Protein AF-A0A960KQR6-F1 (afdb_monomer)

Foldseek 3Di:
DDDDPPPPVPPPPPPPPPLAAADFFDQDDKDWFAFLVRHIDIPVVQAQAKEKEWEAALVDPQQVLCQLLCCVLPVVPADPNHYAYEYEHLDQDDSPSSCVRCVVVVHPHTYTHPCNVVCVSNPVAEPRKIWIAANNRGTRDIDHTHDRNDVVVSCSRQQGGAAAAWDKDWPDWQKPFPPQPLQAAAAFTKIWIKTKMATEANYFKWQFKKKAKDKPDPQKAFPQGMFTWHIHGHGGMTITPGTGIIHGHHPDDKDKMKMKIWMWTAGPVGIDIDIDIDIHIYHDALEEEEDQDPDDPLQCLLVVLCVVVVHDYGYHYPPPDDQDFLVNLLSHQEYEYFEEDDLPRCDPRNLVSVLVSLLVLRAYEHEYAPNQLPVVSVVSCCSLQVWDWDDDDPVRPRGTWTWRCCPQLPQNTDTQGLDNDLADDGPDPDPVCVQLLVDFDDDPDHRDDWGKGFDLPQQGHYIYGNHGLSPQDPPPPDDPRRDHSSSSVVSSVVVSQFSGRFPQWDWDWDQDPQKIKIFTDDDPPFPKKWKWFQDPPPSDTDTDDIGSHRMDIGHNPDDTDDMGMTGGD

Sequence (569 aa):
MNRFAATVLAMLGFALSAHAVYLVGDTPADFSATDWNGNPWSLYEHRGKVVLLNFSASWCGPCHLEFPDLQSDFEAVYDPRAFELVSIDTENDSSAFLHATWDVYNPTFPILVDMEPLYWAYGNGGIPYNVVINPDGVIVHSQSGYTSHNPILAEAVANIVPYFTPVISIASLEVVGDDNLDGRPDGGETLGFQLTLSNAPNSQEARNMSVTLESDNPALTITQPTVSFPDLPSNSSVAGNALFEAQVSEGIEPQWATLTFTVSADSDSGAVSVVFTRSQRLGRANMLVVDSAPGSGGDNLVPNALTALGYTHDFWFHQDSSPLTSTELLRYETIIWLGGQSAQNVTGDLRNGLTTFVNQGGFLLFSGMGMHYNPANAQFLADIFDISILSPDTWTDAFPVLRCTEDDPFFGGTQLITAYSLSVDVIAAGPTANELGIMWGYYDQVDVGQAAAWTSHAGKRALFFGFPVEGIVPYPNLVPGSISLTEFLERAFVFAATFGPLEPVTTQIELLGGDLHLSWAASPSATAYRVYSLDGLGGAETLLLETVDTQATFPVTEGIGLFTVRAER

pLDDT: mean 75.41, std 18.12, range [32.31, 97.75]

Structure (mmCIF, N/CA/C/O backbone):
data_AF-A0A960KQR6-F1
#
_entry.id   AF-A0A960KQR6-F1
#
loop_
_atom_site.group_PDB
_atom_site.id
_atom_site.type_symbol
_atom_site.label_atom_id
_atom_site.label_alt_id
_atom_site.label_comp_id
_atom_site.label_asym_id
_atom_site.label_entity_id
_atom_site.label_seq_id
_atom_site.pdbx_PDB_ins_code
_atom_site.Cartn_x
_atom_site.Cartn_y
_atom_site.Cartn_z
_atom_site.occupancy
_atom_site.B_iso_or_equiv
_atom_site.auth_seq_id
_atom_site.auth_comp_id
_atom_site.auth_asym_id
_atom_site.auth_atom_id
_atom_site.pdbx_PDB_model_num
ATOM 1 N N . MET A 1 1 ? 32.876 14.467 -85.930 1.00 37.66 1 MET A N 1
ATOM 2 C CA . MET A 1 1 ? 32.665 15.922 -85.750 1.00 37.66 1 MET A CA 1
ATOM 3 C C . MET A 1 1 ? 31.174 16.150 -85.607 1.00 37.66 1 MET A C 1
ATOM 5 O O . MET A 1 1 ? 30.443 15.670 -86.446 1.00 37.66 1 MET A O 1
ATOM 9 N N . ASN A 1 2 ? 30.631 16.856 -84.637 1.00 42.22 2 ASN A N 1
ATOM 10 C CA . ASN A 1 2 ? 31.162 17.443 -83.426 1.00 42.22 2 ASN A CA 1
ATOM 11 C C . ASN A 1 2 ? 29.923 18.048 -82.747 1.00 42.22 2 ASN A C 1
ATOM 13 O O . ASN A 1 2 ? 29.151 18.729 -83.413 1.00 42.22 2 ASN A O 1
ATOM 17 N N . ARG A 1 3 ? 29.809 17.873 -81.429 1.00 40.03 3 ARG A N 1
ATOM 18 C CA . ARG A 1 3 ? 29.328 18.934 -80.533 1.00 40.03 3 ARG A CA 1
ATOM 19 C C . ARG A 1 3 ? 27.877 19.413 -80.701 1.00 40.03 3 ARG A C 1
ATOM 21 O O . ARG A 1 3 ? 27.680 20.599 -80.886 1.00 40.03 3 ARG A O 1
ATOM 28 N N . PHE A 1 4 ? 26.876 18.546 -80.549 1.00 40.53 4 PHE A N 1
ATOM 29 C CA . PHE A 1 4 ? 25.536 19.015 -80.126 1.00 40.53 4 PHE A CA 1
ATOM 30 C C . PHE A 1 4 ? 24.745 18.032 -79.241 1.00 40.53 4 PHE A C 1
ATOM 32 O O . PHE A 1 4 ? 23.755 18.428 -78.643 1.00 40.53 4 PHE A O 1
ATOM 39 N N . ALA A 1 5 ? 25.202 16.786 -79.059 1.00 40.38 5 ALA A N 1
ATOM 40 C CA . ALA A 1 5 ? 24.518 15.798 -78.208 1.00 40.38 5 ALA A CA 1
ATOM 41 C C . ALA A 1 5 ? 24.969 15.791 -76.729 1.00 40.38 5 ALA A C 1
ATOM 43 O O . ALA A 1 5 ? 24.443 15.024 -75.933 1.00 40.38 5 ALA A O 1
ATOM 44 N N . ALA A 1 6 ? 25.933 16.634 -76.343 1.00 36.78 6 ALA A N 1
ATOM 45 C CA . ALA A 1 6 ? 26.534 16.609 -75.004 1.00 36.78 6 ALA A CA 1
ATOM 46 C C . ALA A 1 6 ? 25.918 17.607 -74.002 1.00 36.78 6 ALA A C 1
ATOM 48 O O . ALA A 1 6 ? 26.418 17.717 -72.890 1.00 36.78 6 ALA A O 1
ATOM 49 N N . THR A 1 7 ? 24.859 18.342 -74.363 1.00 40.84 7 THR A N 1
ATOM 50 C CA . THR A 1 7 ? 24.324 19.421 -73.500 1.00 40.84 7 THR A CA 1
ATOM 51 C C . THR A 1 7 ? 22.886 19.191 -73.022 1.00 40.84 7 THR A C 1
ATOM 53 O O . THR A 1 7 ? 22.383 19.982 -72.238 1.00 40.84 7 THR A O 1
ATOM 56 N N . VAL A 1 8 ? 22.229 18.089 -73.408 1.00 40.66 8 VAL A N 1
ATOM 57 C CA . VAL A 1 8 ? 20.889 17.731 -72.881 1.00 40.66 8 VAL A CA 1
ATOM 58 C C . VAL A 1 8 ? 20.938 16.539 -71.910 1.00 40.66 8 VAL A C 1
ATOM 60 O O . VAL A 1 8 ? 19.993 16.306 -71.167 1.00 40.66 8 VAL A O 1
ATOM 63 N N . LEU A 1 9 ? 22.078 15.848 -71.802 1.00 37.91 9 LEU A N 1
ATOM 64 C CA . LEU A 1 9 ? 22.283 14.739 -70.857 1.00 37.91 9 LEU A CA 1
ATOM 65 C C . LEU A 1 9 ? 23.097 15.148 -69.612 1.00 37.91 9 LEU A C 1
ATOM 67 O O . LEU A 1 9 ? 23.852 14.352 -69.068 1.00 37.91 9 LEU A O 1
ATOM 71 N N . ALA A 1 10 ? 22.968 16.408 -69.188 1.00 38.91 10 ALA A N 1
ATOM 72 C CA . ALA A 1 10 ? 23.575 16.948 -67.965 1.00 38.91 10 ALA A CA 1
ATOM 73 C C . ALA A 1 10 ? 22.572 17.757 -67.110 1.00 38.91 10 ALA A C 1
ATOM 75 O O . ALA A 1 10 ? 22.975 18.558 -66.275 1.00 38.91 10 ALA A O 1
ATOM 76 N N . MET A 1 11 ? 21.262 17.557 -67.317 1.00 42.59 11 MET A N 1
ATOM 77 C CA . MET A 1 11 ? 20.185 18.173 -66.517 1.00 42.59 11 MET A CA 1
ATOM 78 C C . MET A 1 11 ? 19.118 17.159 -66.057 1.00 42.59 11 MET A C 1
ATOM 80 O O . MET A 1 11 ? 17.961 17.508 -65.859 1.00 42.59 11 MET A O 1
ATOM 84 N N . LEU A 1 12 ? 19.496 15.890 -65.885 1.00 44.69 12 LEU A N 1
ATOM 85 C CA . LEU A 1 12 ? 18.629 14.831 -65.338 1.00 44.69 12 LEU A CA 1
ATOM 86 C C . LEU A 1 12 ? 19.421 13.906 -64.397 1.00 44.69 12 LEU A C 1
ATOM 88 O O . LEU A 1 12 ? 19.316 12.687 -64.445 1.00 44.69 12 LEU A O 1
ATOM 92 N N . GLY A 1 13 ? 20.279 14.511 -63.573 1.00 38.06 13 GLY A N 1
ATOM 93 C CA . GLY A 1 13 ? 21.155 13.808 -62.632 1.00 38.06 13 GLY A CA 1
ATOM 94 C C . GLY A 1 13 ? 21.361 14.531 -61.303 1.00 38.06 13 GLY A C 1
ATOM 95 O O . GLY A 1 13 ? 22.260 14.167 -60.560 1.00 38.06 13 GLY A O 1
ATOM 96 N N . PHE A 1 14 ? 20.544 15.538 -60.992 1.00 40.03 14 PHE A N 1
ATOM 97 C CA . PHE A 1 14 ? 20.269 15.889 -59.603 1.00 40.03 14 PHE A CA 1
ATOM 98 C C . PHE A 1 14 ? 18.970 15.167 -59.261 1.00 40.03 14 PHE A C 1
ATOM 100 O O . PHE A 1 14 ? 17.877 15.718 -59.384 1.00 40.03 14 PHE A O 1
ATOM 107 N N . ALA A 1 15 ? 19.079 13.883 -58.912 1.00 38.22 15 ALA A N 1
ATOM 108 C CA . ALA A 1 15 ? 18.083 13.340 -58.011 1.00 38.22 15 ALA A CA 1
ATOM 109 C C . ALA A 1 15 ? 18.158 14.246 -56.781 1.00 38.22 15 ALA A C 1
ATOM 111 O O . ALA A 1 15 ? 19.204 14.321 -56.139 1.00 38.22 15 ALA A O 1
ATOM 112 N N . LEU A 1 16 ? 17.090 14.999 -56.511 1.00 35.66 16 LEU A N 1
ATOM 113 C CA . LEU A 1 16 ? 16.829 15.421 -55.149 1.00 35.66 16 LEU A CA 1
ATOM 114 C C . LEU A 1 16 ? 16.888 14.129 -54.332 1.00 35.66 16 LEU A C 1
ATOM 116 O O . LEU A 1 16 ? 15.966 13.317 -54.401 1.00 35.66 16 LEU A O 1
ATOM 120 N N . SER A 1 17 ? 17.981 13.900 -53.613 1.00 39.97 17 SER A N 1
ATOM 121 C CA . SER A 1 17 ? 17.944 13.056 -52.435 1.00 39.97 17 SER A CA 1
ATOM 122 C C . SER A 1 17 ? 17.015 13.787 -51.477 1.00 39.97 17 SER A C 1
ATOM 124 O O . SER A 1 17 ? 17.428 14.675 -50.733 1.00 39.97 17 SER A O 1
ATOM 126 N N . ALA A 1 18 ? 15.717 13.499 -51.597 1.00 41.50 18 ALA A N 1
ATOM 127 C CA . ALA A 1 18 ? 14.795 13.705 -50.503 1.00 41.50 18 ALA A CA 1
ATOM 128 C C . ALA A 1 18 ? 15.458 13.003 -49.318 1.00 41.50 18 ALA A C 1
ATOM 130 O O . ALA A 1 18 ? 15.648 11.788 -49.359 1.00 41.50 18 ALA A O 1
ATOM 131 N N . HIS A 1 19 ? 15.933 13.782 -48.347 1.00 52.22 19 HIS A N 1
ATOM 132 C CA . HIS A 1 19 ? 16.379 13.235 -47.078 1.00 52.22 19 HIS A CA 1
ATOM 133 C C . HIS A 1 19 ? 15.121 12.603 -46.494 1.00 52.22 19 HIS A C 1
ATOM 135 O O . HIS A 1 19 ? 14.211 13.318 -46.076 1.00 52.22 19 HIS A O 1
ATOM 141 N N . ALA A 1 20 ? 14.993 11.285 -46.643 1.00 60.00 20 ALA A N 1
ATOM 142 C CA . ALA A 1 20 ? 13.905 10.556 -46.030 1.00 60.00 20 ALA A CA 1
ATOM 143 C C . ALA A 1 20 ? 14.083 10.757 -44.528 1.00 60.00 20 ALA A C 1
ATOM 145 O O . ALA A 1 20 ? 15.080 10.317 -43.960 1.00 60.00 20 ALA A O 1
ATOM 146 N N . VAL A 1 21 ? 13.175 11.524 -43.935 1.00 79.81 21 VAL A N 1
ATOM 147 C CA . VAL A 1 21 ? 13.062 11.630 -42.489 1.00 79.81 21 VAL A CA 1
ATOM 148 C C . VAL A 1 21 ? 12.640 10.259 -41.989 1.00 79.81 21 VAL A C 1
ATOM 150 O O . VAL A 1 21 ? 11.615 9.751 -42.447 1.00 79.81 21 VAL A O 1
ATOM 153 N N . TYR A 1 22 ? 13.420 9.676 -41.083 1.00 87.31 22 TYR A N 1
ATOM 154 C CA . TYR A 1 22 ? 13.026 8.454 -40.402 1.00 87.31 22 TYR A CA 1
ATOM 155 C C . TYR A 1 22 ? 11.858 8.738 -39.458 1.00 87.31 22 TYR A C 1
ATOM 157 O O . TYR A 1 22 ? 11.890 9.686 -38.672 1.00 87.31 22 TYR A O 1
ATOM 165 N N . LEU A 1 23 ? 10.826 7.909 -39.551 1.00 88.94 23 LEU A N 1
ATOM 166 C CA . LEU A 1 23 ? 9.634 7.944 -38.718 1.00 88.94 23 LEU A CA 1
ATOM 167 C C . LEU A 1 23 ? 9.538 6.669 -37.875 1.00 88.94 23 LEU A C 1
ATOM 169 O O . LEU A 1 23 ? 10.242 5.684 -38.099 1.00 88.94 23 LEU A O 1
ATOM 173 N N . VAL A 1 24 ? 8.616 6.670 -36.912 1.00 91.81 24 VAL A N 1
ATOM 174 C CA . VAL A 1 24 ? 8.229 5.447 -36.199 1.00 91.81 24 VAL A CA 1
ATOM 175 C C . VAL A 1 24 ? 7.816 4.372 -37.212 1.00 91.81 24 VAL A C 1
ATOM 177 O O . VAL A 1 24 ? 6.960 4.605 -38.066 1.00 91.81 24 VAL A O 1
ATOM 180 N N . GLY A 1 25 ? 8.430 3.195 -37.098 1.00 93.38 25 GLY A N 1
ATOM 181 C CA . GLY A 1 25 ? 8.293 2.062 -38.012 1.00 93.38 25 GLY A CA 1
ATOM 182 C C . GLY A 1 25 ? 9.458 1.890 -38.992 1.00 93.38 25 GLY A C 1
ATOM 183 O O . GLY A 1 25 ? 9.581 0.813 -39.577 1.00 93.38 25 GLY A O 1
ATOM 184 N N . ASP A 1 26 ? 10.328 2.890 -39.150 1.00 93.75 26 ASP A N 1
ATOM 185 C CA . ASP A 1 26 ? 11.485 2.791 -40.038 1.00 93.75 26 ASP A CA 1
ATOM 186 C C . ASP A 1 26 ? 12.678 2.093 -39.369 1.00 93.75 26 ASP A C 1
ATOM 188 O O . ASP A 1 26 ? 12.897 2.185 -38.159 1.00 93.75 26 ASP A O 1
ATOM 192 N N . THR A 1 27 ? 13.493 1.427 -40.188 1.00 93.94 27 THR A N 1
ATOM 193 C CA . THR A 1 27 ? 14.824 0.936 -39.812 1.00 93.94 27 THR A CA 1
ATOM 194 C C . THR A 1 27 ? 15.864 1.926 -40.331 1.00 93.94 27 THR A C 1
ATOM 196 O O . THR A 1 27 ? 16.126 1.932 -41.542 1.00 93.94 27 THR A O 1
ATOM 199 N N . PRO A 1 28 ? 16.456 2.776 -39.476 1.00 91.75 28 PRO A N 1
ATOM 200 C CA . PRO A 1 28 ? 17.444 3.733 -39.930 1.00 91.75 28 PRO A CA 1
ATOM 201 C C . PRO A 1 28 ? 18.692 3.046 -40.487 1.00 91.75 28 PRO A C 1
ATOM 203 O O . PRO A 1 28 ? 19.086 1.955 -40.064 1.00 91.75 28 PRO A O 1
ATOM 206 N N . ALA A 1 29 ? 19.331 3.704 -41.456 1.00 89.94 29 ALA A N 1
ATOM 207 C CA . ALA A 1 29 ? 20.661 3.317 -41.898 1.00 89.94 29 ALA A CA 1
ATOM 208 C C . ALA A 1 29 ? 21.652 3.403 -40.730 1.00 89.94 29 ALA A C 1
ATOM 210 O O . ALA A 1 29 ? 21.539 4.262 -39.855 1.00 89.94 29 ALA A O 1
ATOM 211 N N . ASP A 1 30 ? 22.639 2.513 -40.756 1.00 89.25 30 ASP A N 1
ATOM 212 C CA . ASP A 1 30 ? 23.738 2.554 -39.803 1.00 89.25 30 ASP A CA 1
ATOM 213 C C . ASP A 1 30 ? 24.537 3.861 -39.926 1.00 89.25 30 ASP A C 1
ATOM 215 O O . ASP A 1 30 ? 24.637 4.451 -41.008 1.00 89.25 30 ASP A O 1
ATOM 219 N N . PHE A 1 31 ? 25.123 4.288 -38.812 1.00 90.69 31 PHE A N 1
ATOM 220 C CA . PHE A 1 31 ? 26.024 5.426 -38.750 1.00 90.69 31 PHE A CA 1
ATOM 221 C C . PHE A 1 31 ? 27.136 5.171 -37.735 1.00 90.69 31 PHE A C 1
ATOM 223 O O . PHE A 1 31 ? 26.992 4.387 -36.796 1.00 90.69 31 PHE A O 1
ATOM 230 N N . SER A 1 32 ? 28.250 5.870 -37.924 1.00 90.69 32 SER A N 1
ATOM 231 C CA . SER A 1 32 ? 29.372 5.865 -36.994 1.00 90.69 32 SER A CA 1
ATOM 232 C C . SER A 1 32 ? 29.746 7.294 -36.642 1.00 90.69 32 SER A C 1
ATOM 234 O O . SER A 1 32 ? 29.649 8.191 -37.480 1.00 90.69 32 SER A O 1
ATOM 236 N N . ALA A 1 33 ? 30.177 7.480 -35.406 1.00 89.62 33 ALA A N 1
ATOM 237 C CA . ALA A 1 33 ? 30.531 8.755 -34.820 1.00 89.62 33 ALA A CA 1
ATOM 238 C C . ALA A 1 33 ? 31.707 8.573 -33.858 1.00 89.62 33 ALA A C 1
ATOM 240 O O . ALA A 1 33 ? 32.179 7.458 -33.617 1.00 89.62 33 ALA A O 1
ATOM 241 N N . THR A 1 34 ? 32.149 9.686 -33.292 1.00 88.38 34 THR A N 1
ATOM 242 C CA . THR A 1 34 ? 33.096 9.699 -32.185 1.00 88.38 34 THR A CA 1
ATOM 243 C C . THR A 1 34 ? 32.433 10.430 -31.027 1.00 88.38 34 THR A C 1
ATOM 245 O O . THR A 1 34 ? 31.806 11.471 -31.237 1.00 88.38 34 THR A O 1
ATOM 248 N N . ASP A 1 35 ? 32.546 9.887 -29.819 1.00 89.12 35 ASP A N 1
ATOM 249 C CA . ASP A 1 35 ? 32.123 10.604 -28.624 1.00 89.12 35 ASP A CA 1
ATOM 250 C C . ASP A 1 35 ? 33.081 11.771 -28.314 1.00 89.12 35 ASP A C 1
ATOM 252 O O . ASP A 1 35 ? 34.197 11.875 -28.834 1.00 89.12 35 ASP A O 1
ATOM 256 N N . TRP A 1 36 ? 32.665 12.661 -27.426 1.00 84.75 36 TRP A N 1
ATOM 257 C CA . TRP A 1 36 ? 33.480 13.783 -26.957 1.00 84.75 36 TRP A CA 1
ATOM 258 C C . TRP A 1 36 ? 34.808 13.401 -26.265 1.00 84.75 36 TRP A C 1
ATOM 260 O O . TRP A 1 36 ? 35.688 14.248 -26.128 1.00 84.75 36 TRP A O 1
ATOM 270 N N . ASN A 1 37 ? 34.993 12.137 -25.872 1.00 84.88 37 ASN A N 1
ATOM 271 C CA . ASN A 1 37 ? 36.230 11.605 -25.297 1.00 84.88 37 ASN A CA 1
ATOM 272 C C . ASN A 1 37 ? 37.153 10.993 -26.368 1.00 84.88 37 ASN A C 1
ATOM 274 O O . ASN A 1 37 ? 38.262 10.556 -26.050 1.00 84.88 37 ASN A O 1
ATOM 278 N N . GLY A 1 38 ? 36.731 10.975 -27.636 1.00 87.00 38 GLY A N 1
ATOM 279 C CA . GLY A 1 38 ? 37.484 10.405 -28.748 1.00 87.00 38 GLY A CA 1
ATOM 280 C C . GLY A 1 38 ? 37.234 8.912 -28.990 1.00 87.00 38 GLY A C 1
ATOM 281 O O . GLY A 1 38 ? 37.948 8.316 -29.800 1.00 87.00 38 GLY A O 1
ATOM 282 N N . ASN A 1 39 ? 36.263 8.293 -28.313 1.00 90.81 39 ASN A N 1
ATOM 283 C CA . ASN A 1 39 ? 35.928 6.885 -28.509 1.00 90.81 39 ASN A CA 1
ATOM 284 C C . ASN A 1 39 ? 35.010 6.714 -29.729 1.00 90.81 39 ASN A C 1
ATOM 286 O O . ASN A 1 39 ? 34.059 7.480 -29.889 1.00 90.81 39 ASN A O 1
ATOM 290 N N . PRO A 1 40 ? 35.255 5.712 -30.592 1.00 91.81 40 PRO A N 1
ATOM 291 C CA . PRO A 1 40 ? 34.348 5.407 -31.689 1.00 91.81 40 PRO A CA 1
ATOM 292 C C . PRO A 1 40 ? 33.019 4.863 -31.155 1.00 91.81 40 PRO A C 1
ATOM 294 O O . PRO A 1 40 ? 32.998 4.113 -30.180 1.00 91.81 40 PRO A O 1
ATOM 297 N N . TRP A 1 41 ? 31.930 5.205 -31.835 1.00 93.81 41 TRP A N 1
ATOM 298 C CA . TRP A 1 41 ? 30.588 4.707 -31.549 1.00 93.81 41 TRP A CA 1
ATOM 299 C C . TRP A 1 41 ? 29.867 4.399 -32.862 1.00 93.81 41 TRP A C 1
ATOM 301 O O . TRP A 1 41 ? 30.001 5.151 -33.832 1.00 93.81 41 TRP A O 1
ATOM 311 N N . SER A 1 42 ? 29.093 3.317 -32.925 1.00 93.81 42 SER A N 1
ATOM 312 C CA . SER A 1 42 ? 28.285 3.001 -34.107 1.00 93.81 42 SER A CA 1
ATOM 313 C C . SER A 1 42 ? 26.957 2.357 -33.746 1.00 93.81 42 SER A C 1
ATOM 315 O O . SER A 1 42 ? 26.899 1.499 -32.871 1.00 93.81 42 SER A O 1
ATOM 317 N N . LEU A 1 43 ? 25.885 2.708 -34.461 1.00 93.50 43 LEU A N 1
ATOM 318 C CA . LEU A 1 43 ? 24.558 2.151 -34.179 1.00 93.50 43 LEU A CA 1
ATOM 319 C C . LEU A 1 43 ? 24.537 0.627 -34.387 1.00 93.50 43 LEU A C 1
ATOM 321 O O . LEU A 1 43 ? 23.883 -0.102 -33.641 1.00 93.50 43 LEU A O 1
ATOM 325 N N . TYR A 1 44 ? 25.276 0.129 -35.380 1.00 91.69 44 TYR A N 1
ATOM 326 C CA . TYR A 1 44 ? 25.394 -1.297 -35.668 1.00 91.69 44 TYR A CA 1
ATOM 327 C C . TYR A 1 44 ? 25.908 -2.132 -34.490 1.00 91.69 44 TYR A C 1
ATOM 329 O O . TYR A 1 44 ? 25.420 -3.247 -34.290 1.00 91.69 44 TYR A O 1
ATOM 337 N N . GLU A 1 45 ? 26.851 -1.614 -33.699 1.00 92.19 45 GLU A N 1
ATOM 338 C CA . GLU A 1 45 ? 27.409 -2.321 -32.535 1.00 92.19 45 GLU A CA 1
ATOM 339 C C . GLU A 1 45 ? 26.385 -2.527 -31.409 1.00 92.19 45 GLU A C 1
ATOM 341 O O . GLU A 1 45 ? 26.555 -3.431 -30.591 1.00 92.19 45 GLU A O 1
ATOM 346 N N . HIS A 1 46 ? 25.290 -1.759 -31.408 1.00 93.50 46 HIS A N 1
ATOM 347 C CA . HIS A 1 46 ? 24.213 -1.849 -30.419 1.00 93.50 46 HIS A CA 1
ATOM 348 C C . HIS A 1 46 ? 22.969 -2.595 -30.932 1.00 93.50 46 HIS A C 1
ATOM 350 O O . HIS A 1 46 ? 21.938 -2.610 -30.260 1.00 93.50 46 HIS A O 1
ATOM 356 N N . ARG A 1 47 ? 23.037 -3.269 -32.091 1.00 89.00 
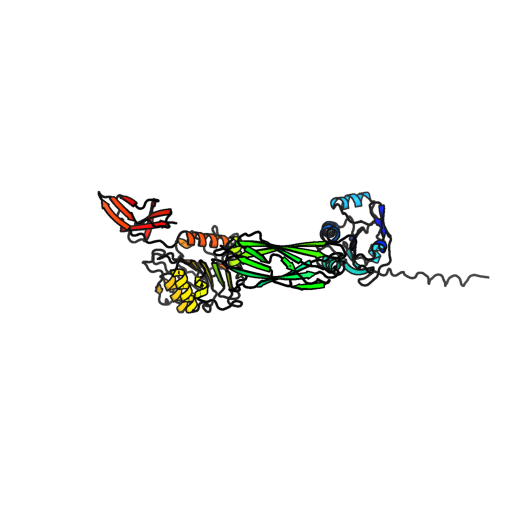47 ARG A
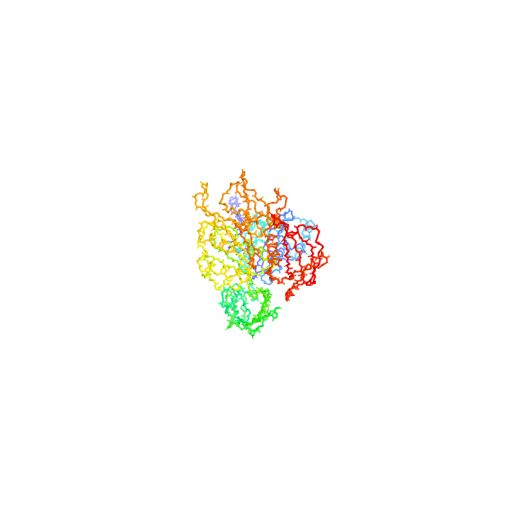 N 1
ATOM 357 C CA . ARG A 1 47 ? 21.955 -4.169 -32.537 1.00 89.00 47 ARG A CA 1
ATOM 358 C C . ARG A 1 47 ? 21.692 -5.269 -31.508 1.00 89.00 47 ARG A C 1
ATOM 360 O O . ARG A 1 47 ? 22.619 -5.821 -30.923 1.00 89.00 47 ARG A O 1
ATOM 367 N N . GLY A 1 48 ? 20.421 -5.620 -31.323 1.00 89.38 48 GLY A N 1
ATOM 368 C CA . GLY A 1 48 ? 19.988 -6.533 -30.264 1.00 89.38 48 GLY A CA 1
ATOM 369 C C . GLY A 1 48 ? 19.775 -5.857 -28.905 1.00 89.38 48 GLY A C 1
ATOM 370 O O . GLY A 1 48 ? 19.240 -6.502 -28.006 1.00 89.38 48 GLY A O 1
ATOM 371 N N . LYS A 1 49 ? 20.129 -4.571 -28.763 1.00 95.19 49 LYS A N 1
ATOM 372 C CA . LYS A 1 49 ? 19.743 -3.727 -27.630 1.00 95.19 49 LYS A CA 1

- _TO DO_
Above are the records. Copy the lines beginning at the one that has "ATOM 236 N N" and ending with the one that has "ATOM 271 C CA", unchanged.

- _RESULT OF THE EXERCISE_
ATOM 236 N N . ALA A 1 33 ? 30.177 7.480 -35.406 1.00 89.62 33 ALA A N 1
ATOM 237 C CA . ALA A 1 33 ? 30.531 8.755 -34.820 1.00 89.62 33 ALA A CA 1
ATOM 238 C C . ALA A 1 33 ? 31.707 8.573 -33.858 1.00 89.62 33 ALA A C 1
ATOM 240 O O . ALA A 1 33 ? 32.179 7.458 -33.617 1.00 89.62 33 ALA A O 1
ATOM 241 N N . THR A 1 34 ? 32.149 9.686 -33.292 1.00 88.38 34 THR A N 1
ATOM 242 C CA . THR A 1 34 ? 33.096 9.699 -32.185 1.00 88.38 34 THR A CA 1
ATOM 243 C C . THR A 1 34 ? 32.433 10.430 -31.027 1.00 88.38 34 THR A C 1
ATOM 245 O O . THR A 1 34 ? 31.806 11.471 -31.237 1.00 88.38 34 THR A O 1
ATOM 248 N N . ASP A 1 35 ? 32.546 9.887 -29.819 1.00 89.12 35 ASP A N 1
ATOM 249 C CA . ASP A 1 35 ? 32.123 10.604 -28.624 1.00 89.12 35 ASP A CA 1
ATOM 250 C C . ASP A 1 35 ? 33.081 11.771 -28.314 1.00 89.12 35 ASP A C 1
ATOM 252 O O . ASP A 1 35 ? 34.197 11.875 -28.834 1.00 89.12 35 ASP A O 1
ATOM 256 N N . TRP A 1 36 ? 32.665 12.661 -27.426 1.00 84.75 36 TRP A N 1
ATOM 257 C CA . TRP A 1 36 ? 33.480 13.783 -26.957 1.00 84.75 36 TRP A CA 1
ATOM 258 C C . TRP A 1 36 ? 34.808 13.401 -26.265 1.00 84.75 36 TRP A C 1
ATOM 260 O O . TRP A 1 36 ? 35.688 14.248 -26.128 1.00 84.75 36 TRP A O 1
ATOM 270 N N . ASN A 1 37 ? 34.993 12.137 -25.872 1.00 84.88 37 ASN A N 1
ATOM 271 C CA . ASN A 1 37 ? 36.230 11.605 -25.297 1.00 84.88 37 ASN A CA 1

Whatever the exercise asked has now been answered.